• What is expected:
Nothing but the lines from the one with "ATOM 198 O O" down to the one with "ATOM 206 O O" should be returned, exactly and with both ends included, from the material below.

(Extracted material)

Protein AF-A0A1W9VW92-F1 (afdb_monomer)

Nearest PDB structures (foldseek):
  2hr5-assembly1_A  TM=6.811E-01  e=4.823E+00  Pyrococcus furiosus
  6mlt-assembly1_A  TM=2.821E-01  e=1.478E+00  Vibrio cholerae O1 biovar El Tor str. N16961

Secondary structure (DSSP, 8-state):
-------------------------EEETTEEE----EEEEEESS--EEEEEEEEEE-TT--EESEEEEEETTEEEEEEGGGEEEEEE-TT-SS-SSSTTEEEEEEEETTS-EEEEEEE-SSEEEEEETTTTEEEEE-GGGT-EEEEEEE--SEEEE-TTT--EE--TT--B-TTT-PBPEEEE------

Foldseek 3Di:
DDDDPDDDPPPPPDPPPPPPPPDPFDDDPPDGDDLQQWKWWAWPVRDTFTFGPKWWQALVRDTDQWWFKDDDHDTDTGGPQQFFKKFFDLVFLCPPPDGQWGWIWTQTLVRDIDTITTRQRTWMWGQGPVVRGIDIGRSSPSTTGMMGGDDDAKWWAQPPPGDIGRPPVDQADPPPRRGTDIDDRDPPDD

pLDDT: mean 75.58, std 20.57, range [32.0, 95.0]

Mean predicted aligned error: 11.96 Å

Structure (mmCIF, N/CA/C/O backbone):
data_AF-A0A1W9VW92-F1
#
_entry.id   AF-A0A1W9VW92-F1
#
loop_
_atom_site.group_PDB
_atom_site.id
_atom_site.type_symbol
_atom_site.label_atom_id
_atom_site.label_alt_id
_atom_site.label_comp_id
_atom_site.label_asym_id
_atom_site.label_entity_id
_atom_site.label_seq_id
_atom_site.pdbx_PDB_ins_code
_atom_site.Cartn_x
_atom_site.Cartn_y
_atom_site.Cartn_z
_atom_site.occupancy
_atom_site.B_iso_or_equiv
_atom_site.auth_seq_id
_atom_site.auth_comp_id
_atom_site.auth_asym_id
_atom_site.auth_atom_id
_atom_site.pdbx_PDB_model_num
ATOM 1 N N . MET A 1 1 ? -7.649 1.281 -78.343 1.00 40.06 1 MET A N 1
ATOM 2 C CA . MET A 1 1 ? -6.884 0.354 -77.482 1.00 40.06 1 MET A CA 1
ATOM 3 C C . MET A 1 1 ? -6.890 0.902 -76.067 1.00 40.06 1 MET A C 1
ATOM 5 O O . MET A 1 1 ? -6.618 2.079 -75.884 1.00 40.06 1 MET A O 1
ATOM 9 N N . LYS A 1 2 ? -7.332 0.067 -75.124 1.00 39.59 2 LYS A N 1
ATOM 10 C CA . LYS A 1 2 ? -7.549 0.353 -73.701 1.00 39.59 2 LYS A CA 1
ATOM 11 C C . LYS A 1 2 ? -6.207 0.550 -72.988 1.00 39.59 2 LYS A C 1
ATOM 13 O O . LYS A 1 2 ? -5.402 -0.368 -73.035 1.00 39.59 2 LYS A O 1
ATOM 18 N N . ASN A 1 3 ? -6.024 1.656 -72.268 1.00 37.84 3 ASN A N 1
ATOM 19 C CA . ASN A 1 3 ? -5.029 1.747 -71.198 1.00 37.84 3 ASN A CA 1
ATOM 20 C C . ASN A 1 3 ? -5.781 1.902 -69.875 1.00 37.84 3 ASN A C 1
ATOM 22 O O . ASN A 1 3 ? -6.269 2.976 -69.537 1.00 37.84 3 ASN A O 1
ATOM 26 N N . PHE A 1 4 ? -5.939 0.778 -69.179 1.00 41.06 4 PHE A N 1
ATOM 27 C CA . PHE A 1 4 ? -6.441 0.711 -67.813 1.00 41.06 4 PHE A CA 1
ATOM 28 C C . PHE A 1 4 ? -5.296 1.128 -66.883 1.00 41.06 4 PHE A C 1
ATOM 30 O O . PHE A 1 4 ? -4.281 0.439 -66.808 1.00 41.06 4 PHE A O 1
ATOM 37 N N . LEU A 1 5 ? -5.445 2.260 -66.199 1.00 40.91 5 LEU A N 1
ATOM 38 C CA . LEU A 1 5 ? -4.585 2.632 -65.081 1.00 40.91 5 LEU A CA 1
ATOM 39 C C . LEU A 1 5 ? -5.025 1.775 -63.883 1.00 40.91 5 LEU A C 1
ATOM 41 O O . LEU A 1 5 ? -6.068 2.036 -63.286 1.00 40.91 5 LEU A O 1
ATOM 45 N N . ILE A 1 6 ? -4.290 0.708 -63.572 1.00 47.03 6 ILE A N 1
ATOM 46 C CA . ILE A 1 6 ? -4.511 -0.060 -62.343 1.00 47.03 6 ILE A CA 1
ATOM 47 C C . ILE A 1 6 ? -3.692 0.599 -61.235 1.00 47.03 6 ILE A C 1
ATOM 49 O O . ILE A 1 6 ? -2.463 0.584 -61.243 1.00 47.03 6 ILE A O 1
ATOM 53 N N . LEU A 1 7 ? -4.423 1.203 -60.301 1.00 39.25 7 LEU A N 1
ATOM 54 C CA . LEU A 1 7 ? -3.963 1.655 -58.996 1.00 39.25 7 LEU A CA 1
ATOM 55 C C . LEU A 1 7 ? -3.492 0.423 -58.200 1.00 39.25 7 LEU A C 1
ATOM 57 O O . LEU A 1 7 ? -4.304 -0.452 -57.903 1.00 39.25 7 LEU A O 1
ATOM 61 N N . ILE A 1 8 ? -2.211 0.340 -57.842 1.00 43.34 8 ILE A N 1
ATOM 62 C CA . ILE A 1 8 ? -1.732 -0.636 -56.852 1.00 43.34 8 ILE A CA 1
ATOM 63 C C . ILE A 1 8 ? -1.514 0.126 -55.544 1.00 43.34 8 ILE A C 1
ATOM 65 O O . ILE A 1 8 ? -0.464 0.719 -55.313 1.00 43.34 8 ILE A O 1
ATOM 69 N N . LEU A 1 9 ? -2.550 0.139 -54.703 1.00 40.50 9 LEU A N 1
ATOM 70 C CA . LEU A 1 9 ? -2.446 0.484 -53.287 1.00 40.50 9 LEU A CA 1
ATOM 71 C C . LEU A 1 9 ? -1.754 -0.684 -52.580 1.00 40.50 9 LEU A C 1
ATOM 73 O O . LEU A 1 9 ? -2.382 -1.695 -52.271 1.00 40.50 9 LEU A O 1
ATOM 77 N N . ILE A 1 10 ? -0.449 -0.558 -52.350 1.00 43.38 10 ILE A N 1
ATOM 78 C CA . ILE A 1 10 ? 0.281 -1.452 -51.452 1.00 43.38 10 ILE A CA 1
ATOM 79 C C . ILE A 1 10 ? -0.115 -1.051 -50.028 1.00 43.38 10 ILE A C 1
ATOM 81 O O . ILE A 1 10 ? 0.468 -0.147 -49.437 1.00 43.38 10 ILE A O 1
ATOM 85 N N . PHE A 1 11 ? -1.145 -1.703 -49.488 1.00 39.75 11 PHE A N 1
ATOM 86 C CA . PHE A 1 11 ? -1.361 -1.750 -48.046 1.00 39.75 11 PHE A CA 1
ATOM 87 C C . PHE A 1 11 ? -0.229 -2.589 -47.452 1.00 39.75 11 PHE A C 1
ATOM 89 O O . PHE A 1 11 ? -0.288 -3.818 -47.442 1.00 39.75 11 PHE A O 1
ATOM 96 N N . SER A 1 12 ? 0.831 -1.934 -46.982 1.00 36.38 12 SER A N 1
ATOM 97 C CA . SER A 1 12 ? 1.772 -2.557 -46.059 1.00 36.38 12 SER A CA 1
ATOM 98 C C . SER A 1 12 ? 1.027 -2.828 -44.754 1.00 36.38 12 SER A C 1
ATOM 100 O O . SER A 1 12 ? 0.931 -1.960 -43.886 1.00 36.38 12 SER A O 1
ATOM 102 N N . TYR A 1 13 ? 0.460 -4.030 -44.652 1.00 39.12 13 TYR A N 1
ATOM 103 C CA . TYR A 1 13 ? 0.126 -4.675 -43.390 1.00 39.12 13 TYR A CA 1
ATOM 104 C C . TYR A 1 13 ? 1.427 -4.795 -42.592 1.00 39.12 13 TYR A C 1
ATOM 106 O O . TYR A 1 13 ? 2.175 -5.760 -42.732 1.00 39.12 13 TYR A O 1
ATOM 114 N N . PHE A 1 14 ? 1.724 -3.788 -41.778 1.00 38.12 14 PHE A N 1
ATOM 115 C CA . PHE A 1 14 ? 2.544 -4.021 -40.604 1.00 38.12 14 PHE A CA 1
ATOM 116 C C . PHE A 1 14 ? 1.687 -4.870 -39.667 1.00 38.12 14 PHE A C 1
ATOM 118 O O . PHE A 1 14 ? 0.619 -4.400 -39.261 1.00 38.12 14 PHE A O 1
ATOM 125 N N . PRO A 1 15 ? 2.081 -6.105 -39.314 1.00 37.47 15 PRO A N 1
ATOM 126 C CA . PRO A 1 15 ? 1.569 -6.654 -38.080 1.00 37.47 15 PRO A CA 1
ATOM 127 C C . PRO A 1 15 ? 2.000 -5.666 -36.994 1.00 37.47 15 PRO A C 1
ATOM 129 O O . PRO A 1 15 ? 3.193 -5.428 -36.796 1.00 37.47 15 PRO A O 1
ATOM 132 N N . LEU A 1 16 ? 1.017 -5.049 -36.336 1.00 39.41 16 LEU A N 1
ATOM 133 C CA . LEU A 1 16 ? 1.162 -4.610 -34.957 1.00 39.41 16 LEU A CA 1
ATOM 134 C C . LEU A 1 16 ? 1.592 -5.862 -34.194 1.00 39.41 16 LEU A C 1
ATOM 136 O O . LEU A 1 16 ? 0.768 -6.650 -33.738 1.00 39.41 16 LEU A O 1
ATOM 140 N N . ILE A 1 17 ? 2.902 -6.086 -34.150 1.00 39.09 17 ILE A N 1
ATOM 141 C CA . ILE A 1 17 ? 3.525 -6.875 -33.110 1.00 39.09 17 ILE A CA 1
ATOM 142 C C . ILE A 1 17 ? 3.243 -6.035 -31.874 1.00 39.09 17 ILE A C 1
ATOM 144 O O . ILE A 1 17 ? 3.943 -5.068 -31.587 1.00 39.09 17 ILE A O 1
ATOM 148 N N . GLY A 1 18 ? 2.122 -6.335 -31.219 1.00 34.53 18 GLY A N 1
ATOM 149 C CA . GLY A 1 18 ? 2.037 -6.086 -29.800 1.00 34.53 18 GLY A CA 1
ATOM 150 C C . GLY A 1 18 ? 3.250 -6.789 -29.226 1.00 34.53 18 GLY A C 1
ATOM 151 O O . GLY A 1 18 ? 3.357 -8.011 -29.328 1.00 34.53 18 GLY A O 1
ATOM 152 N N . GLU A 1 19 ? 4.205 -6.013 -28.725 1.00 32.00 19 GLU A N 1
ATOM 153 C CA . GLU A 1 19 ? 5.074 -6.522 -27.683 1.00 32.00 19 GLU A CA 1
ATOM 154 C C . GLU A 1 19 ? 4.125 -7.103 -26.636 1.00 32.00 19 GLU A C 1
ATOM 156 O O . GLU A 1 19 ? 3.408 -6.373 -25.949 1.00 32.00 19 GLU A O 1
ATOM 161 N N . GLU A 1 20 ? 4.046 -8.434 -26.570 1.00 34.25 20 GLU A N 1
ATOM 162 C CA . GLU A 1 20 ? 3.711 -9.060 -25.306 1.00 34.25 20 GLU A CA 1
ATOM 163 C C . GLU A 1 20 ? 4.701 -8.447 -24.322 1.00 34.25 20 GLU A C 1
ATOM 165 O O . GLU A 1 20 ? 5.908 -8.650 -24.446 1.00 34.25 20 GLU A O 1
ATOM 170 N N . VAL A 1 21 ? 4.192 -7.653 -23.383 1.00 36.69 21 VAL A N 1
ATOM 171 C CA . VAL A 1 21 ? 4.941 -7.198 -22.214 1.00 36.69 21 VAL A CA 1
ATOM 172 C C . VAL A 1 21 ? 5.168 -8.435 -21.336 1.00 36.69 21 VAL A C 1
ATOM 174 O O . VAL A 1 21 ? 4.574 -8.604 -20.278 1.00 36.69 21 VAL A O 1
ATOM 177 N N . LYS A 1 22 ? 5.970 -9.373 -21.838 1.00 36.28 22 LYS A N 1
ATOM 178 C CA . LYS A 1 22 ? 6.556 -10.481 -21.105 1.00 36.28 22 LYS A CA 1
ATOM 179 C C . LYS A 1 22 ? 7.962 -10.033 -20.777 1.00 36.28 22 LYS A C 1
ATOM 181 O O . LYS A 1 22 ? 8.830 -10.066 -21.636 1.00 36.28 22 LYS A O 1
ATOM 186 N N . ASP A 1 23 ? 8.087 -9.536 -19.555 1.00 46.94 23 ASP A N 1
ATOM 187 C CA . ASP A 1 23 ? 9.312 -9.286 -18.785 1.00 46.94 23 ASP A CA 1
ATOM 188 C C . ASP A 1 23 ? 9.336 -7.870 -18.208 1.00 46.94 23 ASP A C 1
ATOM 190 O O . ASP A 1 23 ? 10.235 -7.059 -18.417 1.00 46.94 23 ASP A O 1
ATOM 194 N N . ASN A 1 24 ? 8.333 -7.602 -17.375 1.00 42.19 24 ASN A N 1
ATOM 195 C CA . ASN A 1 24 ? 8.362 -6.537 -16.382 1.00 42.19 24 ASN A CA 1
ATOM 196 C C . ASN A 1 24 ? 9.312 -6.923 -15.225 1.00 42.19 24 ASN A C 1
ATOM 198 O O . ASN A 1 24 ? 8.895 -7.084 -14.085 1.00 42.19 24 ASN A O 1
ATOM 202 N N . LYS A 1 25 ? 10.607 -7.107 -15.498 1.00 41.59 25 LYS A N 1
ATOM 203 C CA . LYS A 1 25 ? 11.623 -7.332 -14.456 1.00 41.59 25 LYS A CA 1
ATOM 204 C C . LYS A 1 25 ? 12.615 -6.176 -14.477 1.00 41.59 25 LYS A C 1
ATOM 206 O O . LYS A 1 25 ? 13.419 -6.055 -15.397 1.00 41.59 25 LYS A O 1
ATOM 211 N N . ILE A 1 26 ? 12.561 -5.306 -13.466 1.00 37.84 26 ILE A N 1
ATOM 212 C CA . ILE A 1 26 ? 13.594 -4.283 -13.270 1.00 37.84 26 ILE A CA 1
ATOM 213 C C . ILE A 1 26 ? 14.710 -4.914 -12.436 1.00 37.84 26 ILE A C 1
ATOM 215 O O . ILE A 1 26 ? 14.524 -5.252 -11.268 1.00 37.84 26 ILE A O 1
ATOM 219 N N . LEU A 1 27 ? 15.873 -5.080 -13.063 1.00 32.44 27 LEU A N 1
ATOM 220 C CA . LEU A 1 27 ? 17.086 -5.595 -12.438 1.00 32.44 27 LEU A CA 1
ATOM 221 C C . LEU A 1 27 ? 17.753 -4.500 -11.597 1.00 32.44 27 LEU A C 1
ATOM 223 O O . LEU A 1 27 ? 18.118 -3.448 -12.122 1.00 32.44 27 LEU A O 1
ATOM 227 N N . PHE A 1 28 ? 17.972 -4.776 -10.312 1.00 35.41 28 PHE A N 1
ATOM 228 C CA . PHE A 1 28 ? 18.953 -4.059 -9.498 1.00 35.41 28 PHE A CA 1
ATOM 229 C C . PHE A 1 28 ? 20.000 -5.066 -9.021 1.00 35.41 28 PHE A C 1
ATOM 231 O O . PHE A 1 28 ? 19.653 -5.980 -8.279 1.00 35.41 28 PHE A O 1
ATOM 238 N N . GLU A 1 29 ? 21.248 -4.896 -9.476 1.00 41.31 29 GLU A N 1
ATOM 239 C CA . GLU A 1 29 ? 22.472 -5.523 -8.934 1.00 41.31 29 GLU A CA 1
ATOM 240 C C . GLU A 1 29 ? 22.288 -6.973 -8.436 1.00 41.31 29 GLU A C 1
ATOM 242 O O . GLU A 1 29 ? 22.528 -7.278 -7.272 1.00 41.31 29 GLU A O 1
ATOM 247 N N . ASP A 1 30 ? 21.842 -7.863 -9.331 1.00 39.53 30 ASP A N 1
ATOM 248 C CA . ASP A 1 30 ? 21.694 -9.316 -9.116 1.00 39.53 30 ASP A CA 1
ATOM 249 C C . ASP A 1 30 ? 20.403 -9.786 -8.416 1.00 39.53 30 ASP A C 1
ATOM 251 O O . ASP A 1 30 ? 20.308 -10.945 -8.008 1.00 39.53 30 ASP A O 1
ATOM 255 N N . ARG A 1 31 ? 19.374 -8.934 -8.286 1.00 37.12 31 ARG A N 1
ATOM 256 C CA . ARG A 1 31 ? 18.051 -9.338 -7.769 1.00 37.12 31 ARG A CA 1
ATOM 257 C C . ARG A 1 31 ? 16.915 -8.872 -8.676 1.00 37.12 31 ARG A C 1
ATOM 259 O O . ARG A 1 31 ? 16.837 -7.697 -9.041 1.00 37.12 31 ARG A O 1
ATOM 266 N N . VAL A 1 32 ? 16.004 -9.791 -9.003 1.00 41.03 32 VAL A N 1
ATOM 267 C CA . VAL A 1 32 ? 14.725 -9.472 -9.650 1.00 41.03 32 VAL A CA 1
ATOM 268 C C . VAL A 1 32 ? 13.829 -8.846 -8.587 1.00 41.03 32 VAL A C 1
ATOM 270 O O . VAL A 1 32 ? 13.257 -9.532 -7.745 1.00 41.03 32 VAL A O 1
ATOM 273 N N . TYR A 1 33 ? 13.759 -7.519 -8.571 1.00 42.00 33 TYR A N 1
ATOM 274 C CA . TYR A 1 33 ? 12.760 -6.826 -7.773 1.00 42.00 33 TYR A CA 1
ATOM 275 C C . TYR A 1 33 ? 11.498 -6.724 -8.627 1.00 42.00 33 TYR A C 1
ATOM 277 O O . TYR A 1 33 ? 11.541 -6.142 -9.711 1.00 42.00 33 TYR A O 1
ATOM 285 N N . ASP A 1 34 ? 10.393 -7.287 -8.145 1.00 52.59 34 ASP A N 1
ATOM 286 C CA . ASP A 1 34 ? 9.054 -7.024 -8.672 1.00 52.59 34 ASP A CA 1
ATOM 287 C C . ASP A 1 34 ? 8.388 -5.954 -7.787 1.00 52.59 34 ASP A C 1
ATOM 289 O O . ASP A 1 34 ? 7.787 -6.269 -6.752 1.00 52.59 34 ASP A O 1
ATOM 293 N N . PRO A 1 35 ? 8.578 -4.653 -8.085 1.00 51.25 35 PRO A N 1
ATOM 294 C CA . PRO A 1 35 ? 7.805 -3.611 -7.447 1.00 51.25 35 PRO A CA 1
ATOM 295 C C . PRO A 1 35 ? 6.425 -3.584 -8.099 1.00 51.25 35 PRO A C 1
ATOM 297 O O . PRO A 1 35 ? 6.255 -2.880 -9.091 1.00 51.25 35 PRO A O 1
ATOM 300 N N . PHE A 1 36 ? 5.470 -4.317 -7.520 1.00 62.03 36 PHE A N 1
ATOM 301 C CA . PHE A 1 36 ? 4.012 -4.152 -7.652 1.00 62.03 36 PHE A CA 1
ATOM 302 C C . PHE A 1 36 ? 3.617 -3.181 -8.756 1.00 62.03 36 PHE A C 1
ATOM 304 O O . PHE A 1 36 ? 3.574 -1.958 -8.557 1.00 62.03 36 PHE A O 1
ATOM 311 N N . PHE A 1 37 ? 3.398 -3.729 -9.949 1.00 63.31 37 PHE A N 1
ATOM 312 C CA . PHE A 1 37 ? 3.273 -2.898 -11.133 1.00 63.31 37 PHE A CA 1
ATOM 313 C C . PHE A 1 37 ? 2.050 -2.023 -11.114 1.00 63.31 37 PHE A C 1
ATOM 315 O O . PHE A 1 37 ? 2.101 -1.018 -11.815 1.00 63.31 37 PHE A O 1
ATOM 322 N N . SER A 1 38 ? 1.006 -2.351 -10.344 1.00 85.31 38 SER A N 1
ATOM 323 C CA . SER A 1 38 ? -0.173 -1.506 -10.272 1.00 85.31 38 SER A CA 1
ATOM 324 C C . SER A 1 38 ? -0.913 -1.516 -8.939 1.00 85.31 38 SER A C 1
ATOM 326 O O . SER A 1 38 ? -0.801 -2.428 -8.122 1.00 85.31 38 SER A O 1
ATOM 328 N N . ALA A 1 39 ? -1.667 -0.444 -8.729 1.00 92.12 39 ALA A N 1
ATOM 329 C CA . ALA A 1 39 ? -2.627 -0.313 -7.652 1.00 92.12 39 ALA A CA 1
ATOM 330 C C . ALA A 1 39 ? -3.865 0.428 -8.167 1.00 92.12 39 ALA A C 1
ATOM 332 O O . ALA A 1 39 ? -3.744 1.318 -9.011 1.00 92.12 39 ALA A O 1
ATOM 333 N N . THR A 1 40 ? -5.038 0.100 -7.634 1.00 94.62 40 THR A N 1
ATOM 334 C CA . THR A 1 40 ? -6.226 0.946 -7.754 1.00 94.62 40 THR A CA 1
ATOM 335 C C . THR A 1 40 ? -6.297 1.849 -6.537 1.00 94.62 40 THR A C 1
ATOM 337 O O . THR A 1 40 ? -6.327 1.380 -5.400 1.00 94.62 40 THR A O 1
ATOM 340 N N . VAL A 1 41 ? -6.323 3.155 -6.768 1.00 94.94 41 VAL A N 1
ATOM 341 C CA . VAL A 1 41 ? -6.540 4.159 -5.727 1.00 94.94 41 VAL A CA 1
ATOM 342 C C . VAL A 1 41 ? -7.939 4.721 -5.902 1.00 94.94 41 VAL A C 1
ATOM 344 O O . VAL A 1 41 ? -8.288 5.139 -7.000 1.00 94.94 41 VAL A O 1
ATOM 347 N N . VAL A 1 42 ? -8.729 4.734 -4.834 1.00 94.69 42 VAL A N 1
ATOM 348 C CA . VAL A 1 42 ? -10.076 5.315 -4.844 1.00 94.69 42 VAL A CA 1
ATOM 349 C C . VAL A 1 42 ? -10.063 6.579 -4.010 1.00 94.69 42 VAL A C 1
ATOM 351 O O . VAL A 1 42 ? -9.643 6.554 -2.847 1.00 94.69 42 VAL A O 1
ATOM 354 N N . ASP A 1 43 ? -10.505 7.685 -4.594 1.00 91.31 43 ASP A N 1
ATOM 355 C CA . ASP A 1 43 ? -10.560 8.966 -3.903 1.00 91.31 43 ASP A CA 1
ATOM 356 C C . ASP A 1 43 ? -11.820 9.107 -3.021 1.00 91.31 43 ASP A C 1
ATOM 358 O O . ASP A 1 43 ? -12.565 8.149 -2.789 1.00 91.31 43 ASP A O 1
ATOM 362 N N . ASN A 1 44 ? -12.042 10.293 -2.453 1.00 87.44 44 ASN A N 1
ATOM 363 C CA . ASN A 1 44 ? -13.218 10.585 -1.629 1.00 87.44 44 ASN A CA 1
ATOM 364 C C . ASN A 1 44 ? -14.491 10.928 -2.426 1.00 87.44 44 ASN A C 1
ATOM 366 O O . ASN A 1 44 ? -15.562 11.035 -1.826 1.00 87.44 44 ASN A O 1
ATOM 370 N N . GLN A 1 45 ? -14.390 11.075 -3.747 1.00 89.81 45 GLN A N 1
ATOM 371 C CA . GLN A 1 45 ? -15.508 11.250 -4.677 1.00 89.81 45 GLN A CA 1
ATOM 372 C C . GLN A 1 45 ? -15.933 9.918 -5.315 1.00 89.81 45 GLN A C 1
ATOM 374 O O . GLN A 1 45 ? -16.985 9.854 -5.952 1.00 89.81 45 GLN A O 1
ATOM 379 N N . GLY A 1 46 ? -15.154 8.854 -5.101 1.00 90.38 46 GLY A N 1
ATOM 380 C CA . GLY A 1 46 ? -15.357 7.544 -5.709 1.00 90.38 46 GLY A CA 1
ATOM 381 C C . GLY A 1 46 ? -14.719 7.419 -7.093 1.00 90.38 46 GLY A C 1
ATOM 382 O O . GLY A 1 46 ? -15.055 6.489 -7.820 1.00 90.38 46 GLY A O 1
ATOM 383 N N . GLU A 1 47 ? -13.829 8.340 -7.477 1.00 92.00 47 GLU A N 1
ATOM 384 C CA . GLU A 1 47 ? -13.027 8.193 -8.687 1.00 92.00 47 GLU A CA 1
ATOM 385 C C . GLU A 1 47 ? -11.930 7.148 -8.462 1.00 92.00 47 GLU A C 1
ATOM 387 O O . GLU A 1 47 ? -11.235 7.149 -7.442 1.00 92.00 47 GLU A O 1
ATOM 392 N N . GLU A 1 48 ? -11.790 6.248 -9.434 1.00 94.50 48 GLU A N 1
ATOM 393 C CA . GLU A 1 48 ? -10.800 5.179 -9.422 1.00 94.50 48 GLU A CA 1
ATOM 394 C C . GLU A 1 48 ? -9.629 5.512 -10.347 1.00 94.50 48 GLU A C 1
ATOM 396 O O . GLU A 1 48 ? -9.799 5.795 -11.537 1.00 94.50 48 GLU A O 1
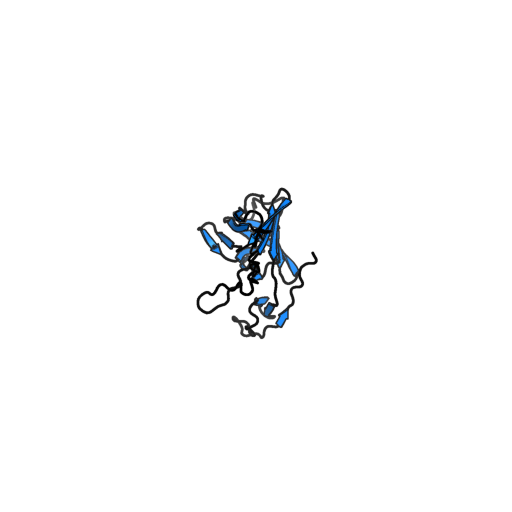ATOM 401 N N . PHE A 1 49 ? -8.424 5.402 -9.798 1.00 93.69 49 PHE A N 1
ATOM 402 C CA . PHE A 1 49 ? -7.166 5.599 -10.497 1.00 93.69 49 PHE A CA 1
ATOM 403 C C . PHE A 1 49 ? -6.425 4.268 -10.559 1.00 93.69 49 PHE A C 1
ATOM 405 O O . PHE A 1 49 ? -5.891 3.804 -9.549 1.00 93.69 49 PHE A O 1
ATOM 412 N N . LEU A 1 50 ? -6.361 3.666 -11.748 1.00 92.88 50 LEU A N 1
ATOM 413 C CA . LEU A 1 50 ? -5.464 2.543 -12.002 1.00 92.88 50 LEU A CA 1
ATOM 414 C C . LEU A 1 50 ? -4.072 3.098 -12.291 1.00 92.88 50 LEU A C 1
ATOM 416 O O . LEU A 1 50 ? -3.805 3.646 -13.367 1.00 92.88 50 LEU A O 1
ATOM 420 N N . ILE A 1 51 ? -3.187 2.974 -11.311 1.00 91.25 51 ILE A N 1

(End Extracted material)

• Result below:
ATOM 198 O O . ASN A 1 24 ? 8.895 -7.084 -14.085 1.00 42.19 24 ASN A O 1
ATOM 202 N N . LYS A 1 25 ? 10.607 -7.107 -15.498 1.00 41.59 25 LYS A N 1
ATOM 203 C CA . LYS A 1 25 ? 11.623 -7.332 -14.456 1.00 41.59 25 LYS A CA 1
ATOM 204 C C . LYS A 1 25 ? 12.615 -6.176 -14.477 1.00 41.59 25 LYS A C 1
ATOM 206 O O . LYS A 1 25 ? 13.419 -6.055 -15.397 1.00 41.59 25 LYS A O 1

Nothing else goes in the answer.